§ **What the task asks**:
Looking at the records below, please work out how many lines contain the word "chains" and give the number alone.

§ **Input for this task**:
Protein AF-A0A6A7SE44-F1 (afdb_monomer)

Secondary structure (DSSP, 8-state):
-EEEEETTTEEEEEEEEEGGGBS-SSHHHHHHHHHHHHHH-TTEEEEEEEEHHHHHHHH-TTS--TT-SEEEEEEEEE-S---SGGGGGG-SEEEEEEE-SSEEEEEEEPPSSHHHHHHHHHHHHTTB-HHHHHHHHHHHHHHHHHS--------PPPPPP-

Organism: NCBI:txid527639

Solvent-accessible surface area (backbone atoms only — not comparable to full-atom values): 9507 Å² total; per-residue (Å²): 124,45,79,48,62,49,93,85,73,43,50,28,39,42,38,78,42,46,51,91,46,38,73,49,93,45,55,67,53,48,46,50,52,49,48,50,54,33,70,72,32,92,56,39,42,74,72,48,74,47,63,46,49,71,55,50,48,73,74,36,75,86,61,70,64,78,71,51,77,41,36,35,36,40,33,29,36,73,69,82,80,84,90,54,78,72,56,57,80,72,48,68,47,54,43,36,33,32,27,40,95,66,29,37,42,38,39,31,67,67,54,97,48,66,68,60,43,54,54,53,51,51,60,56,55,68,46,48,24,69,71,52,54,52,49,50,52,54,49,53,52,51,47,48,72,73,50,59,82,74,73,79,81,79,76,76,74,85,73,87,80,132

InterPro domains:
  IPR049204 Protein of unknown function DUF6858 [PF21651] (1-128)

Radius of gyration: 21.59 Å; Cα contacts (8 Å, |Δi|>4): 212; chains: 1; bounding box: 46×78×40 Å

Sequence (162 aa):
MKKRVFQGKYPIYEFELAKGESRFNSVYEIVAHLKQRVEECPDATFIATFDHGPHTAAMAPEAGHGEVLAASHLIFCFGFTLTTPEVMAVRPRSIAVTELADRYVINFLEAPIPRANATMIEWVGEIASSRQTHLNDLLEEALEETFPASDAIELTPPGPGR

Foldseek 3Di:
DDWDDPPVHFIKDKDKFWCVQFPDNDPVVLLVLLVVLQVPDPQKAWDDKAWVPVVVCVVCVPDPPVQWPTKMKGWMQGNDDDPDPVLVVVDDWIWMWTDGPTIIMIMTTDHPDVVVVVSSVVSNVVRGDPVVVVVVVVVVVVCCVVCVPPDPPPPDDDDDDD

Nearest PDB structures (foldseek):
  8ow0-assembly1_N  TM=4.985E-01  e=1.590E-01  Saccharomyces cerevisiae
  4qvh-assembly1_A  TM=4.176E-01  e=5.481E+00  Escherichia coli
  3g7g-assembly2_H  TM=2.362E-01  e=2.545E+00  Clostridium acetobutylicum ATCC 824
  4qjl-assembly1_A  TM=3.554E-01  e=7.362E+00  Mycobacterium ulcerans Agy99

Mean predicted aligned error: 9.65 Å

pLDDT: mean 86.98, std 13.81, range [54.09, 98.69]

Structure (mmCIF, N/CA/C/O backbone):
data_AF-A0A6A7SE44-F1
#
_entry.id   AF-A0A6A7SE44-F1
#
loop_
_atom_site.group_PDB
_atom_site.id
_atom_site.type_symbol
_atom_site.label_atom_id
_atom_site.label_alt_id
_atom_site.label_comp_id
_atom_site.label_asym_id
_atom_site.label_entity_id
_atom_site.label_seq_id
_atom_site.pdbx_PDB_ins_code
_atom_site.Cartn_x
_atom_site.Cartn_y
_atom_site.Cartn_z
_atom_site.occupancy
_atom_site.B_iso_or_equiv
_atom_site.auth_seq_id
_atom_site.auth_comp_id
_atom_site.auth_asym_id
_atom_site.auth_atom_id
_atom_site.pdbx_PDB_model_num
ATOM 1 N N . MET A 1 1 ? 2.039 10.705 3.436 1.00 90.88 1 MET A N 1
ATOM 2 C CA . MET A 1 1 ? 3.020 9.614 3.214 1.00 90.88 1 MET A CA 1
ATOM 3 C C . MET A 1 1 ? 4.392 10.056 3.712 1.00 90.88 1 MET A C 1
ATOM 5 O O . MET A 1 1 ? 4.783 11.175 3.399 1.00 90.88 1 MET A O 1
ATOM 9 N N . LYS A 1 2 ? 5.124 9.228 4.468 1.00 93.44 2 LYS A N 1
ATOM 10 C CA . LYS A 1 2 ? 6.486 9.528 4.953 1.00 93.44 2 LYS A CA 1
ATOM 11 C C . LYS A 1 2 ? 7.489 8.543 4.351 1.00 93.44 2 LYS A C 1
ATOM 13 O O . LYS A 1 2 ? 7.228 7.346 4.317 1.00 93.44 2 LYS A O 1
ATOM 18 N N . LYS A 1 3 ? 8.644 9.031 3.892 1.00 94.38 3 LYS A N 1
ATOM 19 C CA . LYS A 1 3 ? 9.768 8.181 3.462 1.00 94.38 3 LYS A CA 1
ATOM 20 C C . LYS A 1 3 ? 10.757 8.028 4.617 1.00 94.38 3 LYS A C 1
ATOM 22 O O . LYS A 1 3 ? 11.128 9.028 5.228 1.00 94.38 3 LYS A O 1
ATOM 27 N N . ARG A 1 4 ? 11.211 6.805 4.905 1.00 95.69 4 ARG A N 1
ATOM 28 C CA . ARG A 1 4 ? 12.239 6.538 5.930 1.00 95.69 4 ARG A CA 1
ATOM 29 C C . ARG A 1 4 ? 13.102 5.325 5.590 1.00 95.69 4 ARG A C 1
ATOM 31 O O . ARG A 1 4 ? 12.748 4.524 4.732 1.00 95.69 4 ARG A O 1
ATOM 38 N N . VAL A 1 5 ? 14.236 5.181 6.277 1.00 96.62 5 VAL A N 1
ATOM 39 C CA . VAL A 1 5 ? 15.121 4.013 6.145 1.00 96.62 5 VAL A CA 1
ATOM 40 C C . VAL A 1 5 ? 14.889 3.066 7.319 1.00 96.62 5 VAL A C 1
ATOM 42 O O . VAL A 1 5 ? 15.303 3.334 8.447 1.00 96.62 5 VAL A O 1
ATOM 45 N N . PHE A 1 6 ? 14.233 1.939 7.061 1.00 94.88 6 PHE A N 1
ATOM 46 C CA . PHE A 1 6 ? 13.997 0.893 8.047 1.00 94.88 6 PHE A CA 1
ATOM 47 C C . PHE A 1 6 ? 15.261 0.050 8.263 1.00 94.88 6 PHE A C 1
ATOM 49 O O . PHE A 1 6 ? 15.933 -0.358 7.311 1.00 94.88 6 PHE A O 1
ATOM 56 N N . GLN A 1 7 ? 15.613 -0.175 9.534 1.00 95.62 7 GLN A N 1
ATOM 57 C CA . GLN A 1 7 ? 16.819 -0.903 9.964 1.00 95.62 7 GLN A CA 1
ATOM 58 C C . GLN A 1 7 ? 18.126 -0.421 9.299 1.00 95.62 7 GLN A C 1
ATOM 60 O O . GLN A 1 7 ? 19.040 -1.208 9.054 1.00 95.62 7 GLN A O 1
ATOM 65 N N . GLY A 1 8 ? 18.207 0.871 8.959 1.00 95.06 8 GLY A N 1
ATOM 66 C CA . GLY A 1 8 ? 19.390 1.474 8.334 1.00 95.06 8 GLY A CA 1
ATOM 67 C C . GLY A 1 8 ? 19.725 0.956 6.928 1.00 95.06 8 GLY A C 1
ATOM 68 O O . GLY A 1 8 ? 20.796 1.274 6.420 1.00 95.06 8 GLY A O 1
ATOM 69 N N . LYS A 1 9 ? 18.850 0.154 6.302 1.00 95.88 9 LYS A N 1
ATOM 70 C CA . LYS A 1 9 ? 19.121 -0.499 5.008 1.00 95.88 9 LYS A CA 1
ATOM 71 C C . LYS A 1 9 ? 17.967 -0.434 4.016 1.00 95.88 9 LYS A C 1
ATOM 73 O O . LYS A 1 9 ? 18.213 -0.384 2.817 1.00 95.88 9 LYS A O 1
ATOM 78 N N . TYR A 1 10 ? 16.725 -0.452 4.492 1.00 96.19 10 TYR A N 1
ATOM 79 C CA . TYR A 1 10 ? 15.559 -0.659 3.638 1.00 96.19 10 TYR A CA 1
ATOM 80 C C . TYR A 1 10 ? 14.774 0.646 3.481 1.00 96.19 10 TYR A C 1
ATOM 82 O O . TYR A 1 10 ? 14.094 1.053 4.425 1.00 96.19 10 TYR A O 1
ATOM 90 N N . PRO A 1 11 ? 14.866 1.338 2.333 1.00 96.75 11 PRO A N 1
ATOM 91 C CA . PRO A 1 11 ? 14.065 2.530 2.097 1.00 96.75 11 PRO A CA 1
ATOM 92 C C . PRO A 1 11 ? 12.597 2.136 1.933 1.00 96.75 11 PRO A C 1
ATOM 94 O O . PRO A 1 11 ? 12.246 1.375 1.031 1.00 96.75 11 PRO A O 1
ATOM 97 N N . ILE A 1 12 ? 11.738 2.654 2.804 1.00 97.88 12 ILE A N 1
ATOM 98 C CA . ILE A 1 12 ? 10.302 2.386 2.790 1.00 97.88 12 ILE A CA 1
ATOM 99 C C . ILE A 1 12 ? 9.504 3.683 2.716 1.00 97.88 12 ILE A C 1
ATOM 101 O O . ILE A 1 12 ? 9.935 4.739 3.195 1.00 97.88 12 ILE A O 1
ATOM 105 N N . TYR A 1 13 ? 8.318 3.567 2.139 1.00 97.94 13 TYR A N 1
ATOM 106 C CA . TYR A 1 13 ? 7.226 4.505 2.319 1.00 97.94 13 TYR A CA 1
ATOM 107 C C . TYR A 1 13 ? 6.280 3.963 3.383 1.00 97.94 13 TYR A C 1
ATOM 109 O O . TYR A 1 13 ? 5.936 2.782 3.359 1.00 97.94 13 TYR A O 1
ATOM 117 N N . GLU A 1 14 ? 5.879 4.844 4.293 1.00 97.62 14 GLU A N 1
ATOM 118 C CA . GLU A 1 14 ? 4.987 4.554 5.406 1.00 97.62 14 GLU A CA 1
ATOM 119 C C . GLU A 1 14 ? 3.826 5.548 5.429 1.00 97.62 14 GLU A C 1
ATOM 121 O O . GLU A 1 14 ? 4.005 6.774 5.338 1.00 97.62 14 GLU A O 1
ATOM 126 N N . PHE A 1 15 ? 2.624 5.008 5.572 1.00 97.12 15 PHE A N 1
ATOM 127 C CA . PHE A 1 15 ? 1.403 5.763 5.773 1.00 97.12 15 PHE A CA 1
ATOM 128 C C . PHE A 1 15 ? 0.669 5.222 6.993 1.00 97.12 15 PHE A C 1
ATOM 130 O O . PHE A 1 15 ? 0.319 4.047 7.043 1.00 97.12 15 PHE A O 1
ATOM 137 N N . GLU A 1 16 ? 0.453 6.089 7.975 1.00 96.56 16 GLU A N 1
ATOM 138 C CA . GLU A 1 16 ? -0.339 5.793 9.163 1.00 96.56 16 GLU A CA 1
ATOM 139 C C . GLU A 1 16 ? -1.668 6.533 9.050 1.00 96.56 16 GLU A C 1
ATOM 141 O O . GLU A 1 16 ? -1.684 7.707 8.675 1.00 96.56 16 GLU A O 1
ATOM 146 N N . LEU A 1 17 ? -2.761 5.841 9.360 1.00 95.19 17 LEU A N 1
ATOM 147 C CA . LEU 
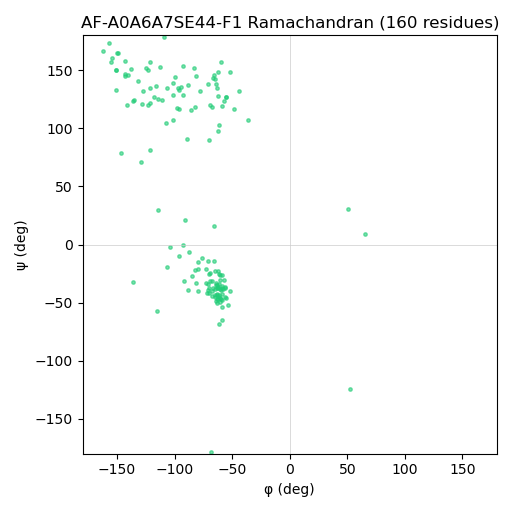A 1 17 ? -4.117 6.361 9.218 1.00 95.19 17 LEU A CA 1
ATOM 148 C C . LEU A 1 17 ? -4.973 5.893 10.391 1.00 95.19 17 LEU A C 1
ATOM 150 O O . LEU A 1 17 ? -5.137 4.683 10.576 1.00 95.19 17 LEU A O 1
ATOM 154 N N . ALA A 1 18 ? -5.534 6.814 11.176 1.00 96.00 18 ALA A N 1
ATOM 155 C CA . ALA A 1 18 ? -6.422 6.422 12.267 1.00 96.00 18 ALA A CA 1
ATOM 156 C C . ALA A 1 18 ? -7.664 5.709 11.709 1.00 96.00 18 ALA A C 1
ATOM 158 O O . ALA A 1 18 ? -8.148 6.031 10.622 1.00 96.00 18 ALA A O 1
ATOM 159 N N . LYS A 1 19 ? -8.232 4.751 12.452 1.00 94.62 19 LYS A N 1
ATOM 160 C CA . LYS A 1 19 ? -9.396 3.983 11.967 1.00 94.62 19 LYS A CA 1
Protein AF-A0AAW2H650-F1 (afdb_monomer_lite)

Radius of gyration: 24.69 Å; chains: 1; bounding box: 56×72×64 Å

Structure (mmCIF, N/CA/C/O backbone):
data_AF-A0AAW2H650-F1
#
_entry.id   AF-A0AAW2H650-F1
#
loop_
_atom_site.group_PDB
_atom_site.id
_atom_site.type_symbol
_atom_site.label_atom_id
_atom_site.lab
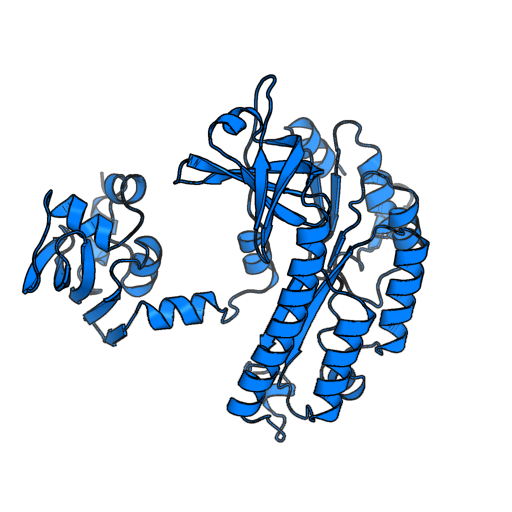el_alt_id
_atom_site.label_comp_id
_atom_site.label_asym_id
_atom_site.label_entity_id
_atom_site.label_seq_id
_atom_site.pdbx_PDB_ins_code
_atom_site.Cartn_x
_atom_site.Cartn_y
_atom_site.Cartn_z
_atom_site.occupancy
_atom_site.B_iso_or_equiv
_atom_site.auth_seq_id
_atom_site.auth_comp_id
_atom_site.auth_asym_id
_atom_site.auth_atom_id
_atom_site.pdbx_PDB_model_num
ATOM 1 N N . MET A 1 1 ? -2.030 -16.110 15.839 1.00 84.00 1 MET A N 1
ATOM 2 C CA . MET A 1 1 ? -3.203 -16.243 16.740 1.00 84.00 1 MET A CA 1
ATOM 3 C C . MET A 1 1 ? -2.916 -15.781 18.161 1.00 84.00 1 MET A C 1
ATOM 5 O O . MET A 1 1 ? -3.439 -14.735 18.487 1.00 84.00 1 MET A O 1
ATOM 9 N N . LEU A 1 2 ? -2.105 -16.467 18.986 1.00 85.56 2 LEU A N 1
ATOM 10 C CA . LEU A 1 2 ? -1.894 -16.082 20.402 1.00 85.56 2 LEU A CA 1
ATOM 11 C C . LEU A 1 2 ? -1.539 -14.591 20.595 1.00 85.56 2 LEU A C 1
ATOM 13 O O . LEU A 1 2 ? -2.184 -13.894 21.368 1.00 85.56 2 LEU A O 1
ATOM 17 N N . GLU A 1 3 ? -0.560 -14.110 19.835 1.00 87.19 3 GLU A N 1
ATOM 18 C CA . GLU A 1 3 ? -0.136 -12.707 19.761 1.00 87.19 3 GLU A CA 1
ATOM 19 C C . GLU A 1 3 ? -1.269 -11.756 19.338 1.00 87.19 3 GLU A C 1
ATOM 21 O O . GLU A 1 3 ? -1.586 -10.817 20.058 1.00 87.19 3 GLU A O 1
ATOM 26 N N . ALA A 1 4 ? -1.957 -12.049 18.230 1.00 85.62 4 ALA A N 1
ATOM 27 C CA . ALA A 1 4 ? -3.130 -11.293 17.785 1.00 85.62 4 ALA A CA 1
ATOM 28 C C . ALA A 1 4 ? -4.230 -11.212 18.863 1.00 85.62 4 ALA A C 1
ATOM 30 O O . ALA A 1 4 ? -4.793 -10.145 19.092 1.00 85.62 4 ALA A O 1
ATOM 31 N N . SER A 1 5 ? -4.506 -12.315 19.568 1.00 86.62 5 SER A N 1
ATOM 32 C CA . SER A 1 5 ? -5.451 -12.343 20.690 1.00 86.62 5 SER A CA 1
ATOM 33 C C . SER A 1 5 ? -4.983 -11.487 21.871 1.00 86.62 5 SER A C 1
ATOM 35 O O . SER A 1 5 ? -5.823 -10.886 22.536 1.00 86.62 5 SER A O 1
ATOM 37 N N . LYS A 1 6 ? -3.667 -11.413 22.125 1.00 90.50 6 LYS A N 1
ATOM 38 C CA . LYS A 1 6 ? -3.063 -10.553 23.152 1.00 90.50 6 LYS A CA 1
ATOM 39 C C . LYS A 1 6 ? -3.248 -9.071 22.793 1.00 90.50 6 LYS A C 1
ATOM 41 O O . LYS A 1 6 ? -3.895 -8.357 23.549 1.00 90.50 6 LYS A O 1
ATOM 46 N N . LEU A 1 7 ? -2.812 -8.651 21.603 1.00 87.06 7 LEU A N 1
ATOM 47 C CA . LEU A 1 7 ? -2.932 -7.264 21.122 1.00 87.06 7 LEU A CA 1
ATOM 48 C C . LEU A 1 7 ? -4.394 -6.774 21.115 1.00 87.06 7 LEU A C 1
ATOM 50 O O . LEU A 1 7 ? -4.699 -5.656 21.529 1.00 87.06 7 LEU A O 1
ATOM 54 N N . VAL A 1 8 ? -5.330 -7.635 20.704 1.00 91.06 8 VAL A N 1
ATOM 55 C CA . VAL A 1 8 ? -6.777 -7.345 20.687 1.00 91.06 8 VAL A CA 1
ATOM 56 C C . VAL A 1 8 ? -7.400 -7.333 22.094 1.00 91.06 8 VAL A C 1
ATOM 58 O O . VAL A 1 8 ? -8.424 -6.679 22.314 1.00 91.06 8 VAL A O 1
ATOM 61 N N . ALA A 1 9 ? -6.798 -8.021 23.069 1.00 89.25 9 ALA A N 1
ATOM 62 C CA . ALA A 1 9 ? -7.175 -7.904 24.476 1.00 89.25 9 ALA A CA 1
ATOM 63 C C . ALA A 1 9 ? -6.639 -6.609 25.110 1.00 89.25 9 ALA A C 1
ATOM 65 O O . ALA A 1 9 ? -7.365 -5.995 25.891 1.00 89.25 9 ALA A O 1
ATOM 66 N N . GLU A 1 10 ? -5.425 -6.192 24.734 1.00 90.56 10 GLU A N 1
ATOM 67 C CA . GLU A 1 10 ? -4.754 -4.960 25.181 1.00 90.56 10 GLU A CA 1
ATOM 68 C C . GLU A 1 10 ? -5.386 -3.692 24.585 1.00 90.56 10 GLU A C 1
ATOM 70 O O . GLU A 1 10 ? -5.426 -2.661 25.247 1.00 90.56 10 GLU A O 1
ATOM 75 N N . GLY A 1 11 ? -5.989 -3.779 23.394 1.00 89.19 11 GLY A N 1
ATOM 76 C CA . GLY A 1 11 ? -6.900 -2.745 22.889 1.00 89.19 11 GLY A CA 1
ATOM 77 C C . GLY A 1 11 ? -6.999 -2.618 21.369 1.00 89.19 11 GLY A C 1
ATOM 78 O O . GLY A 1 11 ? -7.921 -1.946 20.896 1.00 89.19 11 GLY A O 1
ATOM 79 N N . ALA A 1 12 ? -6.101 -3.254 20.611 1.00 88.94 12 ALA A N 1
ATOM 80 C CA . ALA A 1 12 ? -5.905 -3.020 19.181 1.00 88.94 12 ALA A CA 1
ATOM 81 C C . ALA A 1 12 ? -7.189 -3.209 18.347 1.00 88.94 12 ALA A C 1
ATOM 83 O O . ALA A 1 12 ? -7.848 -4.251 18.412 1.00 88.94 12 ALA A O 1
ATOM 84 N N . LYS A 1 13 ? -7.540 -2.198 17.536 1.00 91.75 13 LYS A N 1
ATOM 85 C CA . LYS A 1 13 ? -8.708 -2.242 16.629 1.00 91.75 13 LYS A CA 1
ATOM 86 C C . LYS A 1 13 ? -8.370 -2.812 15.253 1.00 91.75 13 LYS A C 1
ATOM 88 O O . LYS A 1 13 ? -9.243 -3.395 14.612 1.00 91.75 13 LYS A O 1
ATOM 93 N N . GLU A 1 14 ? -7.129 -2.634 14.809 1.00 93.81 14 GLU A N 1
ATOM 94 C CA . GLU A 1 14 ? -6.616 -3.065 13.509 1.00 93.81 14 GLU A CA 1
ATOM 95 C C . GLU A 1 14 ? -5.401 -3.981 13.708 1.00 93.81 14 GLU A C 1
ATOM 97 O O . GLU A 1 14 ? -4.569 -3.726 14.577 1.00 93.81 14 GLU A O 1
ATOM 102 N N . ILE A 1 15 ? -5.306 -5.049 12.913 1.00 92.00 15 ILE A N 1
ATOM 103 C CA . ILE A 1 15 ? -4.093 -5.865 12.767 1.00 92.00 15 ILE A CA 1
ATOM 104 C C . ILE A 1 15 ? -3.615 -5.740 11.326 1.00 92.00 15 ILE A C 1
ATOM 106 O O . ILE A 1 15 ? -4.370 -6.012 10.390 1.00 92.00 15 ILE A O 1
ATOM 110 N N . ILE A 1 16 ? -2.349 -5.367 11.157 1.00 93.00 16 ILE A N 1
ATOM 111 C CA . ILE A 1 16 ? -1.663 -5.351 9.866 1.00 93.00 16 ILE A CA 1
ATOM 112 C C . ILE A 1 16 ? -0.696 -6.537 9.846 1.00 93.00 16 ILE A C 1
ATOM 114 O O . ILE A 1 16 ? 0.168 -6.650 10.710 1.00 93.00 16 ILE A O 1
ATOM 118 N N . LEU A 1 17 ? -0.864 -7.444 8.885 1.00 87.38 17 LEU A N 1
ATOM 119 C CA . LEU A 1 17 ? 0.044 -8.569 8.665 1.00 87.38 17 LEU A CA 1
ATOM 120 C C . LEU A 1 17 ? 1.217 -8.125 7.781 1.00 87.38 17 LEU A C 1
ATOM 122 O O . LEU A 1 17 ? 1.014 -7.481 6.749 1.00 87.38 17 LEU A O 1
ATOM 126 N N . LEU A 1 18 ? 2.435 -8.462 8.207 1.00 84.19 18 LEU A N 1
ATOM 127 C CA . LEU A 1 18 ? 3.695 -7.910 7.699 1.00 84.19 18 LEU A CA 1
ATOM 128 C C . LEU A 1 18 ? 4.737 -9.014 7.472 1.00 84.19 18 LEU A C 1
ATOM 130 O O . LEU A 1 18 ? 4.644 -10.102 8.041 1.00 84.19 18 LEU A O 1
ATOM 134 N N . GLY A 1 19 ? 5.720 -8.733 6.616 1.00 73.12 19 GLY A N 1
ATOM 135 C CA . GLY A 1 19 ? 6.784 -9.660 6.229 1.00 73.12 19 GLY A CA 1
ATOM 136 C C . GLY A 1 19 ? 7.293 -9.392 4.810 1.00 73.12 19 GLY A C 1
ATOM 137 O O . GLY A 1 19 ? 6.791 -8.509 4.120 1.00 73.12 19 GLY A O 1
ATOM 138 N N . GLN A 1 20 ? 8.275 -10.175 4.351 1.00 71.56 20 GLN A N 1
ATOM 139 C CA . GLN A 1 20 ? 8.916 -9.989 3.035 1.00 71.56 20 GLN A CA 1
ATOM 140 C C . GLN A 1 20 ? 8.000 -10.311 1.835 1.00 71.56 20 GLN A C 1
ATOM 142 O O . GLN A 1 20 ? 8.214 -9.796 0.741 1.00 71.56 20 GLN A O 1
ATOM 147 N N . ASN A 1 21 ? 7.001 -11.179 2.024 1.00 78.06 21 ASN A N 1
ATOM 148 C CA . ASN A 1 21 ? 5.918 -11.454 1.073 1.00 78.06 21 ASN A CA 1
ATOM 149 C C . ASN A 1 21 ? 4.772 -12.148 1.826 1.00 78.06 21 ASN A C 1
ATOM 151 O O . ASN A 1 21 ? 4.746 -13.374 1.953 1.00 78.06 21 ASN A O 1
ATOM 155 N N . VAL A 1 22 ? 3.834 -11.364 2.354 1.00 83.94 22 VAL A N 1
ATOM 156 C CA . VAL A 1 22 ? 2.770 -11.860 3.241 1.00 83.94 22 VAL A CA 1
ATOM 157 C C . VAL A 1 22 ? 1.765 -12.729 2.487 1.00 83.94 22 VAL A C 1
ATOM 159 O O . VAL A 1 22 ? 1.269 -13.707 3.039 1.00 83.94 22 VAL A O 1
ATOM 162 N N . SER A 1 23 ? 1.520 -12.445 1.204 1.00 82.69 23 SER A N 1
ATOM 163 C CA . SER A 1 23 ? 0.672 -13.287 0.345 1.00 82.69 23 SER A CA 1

§ **Reply to the exercise**:
2